— Task instructions —
What is needed is an exact copy of the line that contains "ATOM 61 O O" and of all later lines to the end of the records below, with no other lines.

*** Supplied records ***

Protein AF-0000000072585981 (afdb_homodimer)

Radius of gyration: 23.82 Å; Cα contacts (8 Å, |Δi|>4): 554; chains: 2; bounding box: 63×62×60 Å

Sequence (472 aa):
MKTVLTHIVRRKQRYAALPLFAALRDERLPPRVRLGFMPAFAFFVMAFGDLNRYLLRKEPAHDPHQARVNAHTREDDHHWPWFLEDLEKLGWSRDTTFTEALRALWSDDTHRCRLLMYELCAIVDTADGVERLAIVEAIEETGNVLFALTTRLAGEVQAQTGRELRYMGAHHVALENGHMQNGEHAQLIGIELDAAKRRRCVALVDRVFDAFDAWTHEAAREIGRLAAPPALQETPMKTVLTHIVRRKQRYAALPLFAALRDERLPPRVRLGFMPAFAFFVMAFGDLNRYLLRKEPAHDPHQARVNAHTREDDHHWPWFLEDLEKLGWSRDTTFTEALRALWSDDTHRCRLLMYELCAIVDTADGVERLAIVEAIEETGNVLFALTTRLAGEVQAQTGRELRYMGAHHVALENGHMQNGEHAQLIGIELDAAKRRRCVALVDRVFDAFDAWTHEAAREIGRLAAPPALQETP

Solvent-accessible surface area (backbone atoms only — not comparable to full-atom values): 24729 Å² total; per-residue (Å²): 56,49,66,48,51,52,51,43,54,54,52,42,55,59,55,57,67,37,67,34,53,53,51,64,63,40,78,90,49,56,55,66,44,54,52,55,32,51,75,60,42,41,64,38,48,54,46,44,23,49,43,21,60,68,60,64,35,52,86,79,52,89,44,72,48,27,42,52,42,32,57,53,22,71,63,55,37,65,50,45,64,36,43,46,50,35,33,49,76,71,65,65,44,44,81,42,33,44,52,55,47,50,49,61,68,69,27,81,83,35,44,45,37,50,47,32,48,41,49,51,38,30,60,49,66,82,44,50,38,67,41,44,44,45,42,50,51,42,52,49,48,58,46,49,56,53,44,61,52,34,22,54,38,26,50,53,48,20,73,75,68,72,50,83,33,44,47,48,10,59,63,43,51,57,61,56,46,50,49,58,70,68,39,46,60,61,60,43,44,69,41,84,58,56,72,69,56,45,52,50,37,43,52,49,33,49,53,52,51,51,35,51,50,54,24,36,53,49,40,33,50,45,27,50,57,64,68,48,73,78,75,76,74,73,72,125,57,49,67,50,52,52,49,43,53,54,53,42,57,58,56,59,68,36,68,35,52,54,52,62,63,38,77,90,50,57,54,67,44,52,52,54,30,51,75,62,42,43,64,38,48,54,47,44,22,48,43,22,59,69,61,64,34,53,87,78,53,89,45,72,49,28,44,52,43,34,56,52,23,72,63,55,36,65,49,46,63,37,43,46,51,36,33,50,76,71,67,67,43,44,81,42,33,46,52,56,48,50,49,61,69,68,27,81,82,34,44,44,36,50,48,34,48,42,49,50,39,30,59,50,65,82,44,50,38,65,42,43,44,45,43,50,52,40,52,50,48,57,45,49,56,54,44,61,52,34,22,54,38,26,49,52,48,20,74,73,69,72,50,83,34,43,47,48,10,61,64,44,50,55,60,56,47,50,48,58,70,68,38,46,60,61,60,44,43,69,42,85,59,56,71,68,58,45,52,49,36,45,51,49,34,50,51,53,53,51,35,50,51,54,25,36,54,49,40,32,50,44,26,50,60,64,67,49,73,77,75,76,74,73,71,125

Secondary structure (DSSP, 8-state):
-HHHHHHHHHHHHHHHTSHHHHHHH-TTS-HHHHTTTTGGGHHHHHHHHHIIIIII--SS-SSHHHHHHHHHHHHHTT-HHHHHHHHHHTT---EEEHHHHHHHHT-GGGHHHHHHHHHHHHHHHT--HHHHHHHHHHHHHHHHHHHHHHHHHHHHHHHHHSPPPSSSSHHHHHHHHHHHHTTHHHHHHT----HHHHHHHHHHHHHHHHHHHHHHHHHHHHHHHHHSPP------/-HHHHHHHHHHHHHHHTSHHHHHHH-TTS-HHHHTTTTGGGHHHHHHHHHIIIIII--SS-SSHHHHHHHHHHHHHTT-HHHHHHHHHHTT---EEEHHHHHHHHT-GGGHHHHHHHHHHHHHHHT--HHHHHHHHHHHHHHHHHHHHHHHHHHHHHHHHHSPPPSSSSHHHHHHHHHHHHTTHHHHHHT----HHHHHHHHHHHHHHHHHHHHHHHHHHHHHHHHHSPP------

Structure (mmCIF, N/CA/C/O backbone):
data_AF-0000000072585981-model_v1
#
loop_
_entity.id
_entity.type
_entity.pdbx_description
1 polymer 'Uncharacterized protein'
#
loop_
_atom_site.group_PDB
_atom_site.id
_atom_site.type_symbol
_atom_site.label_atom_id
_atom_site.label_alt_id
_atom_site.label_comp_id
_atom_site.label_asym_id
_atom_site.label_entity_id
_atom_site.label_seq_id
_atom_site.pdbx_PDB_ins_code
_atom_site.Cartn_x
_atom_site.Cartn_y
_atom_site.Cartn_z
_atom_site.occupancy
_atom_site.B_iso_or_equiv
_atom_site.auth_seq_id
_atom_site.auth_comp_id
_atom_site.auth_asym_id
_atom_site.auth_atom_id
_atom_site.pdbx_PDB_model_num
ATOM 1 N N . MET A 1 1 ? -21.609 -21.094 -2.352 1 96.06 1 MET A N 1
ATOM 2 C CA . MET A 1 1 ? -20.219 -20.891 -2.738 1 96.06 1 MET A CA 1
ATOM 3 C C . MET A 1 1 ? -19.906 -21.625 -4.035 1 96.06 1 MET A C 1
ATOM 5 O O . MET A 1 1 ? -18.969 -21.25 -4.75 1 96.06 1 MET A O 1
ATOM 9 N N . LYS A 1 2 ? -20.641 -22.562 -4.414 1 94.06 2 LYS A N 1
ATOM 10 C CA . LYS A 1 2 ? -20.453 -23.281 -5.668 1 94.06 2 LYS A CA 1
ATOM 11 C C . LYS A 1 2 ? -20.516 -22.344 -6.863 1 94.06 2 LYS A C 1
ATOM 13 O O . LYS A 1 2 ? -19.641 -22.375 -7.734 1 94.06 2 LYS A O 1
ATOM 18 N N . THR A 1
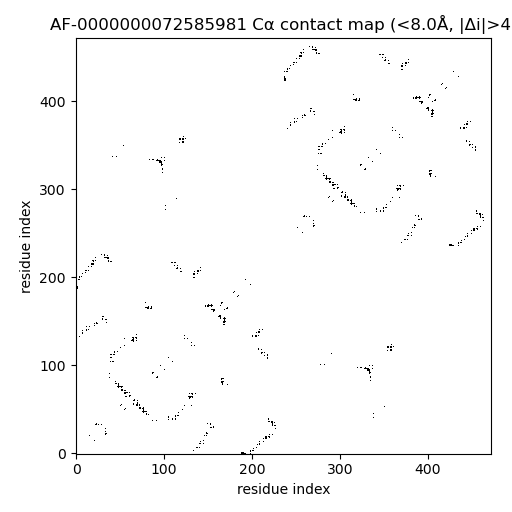 3 ? -21.516 -21.5 -6.812 1 95.94 3 THR A N 1
ATOM 19 C CA . THR A 1 3 ? -21.688 -20.547 -7.898 1 95.94 3 THR A CA 1
ATOM 20 C C . THR A 1 3 ? -20.5 -19.578 -7.957 1 95.94 3 THR A C 1
ATOM 22 O O . THR A 1 3 ? -20.047 -19.203 -9.039 1 95.94 3 THR A O 1
ATOM 25 N N . VAL A 1 4 ? -20.062 -19.141 -6.809 1 98.12 4 VAL A N 1
ATOM 26 C CA . VAL A 1 4 ? -18.922 -18.234 -6.73 1 98.12 4 VAL A CA 1
ATOM 27 C C . VAL A 1 4 ? -17.688 -18.906 -7.297 1 98.12 4 VAL A C 1
ATOM 29 O O . VAL A 1 4 ? -16.938 -18.297 -8.078 1 98.12 4 VAL A O 1
ATOM 32 N N . LEU A 1 5 ? -17.453 -20.156 -6.977 1 97.06 5 LEU A N 1
ATOM 33 C CA . LEU A 1 5 ? -16.312 -20.906 -7.477 1 97.06 5 LEU A CA 1
ATOM 34 C C . LEU A 1 5 ? -16.391 -21.078 -8.984 1 97.06 5 LEU A C 1
ATOM 36 O O . LEU A 1 5 ? -15.375 -20.984 -9.688 1 97.06 5 LEU A O 1
ATOM 40 N N . THR A 1 6 ? -17.562 -21.344 -9.469 1 97.06 6 THR A N 1
ATOM 41 C CA . THR A 1 6 ? -17.75 -21.422 -10.906 1 97.06 6 THR A CA 1
ATOM 42 C C . THR A 1 6 ? -17.406 -20.109 -11.586 1 97.06 6 THR A C 1
ATOM 44 O O . THR A 1 6 ? -16.781 -20.094 -12.648 1 97.06 6 THR A O 1
ATOM 47 N N . HIS A 1 7 ? -17.859 -19 -10.977 1 98.44 7 HIS A N 1
ATOM 48 C CA . HIS A 1 7 ? -17.531 -17.672 -11.484 1 98.44 7 HIS A CA 1
ATOM 49 C C . HIS A 1 7 ? -16.031 -17.438 -11.492 1 98.44 7 HIS A C 1
ATOM 51 O O . HIS A 1 7 ? -15.492 -16.875 -12.445 1 98.44 7 HIS A O 1
ATOM 57 N N . ILE A 1 8 ? -15.336 -17.859 -10.445 1 98.06 8 ILE A N 1
ATOM 58 C CA . ILE A 1 8 ? -13.883 -17.734 -10.344 1 98.06 8 ILE A CA 1
ATOM 59 C C . ILE A 1 8 ? -13.219 -18.484 -11.492 1 98.06 8 ILE A C 1
ATOM 61 O O . ILE A 1 8 ? -12.289 -17.969 -12.125 1 98.06 8 ILE A O 1
ATOM 65 N N . VAL A 1 9 ? -13.672 -19.703 -11.812 1 97.31 9 VAL A N 1
ATOM 66 C CA . VAL A 1 9 ? -13.109 -20.5 -12.891 1 97.31 9 VAL A CA 1
ATOM 67 C C . VAL A 1 9 ? -13.289 -19.781 -14.219 1 97.31 9 VAL A C 1
ATOM 69 O O . VAL A 1 9 ? -12.375 -19.734 -15.047 1 97.31 9 VAL A O 1
ATOM 72 N N . ARG A 1 10 ? -14.438 -19.172 -14.414 1 98.38 10 ARG A N 1
ATOM 73 C CA . ARG A 1 10 ? -14.695 -18.422 -15.641 1 98.38 10 ARG A CA 1
ATOM 74 C C . ARG A 1 10 ? -13.766 -17.219 -15.75 1 98.38 10 ARG A C 1
ATOM 76 O O . ARG A 1 10 ? -13.195 -16.953 -16.812 1 98.38 10 ARG A O 1
ATOM 83 N N . ARG A 1 11 ? -13.656 -16.453 -14.656 1 98.69 11 ARG A N 1
ATOM 84 C CA . ARG A 1 11 ? -12.766 -15.305 -14.641 1 98.69 11 ARG A CA 1
ATOM 85 C C . ARG A 1 11 ? -11.32 -15.719 -14.867 1 98.69 11 ARG A C 1
ATOM 87 O O . ARG A 1 11 ? -10.562 -15.023 -15.539 1 98.69 11 ARG A O 1
ATOM 94 N N . LYS A 1 12 ? -10.977 -16.844 -14.273 1 98.31 12 LYS A N 1
ATOM 95 C CA . LYS A 1 12 ? -9.625 -17.375 -14.453 1 98.31 12 LYS A CA 1
ATOM 96 C C . LYS A 1 12 ? -9.336 -17.656 -15.922 1 98.31 12 LYS A C 1
ATOM 98 O O . LYS A 1 12 ? -8.25 -17.344 -16.422 1 98.31 12 LYS A O 1
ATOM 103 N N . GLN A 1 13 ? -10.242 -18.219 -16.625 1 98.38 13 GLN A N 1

*** End of Supplied records ***

— Response to the exercise —
ATOM 61 O O . ILE A 1 8 ? -12.289 -17.969 -12.125 1 98.06 8 ILE A O 1
ATOM 65 N N . VAL A 1 9 ? -13.672 -19.703 -11.812 1 97.31 9 VAL A N 1
ATOM 66 C CA . VAL A 1 9 ? -13.109 -20.5 -12.891 1 97.31 9 VAL A CA 1
ATOM 67 C C . VAL A 1 9 ? -13.289 -19.781 -14.219 1 97.31 9 VAL A C 1
ATOM 69 O O . VAL A 1 9 ? -12.375 -19.734 -15.047 1 97.31 9 VAL A O 1
ATOM 72 N N . ARG A 1 10 ? -14.438 -19.172 -14.414 1 98.38 10 ARG A N 1
ATOM 73 C CA . ARG A 1 10 ? -14.695 -18.422 -15.641 1 98.38 10 ARG A CA 1
ATOM 74 C C . ARG A 1 10 ? -13.766 -17.219 -15.75 1 98.38 10 ARG A C 1
ATOM 76 O O . ARG A 1 10 ? -13.195 -16.953 -16.812 1 98.38 10 ARG A O 1
ATOM 83 N N . ARG A 1 11 ? -13.656 -16.453 -14.656 1 98.69 11 ARG A N 1
ATOM 84 C CA . ARG A 1 11 ? -12.766 -15.305 -14.641 1 98.69 11 ARG A CA 1
ATOM 85 C C . ARG A 1 11 ? -11.32 -15.719 -14.867 1 98.69 11 ARG A C 1
ATOM 87 O O . ARG A 1 11 ? -10.562 -15.023 -15.539 1 98.69 11 ARG A O 1
ATOM 94 N N . LYS A 1 12 ? -10.977 -16.844 -14.273 1 98.31 12 LYS A N 1
ATOM 95 C CA . LYS A 1 12 ? -9.625 -17.375 -14.453 1 98.31 12 LYS A CA 1
ATOM 96 C C . LYS A 1 12 ? -9.336 -17.656 -15.922 1 98.31 12 LYS A C 1
ATOM 98 O O . LYS A 1 12 ? -8.25 -17.344 -16.422 1 98.31 12 LYS A O 1
ATOM 103 N N . GLN A 1 13 ? -10.242 -18.219 -16.625 1 98.38 13 GLN A N 1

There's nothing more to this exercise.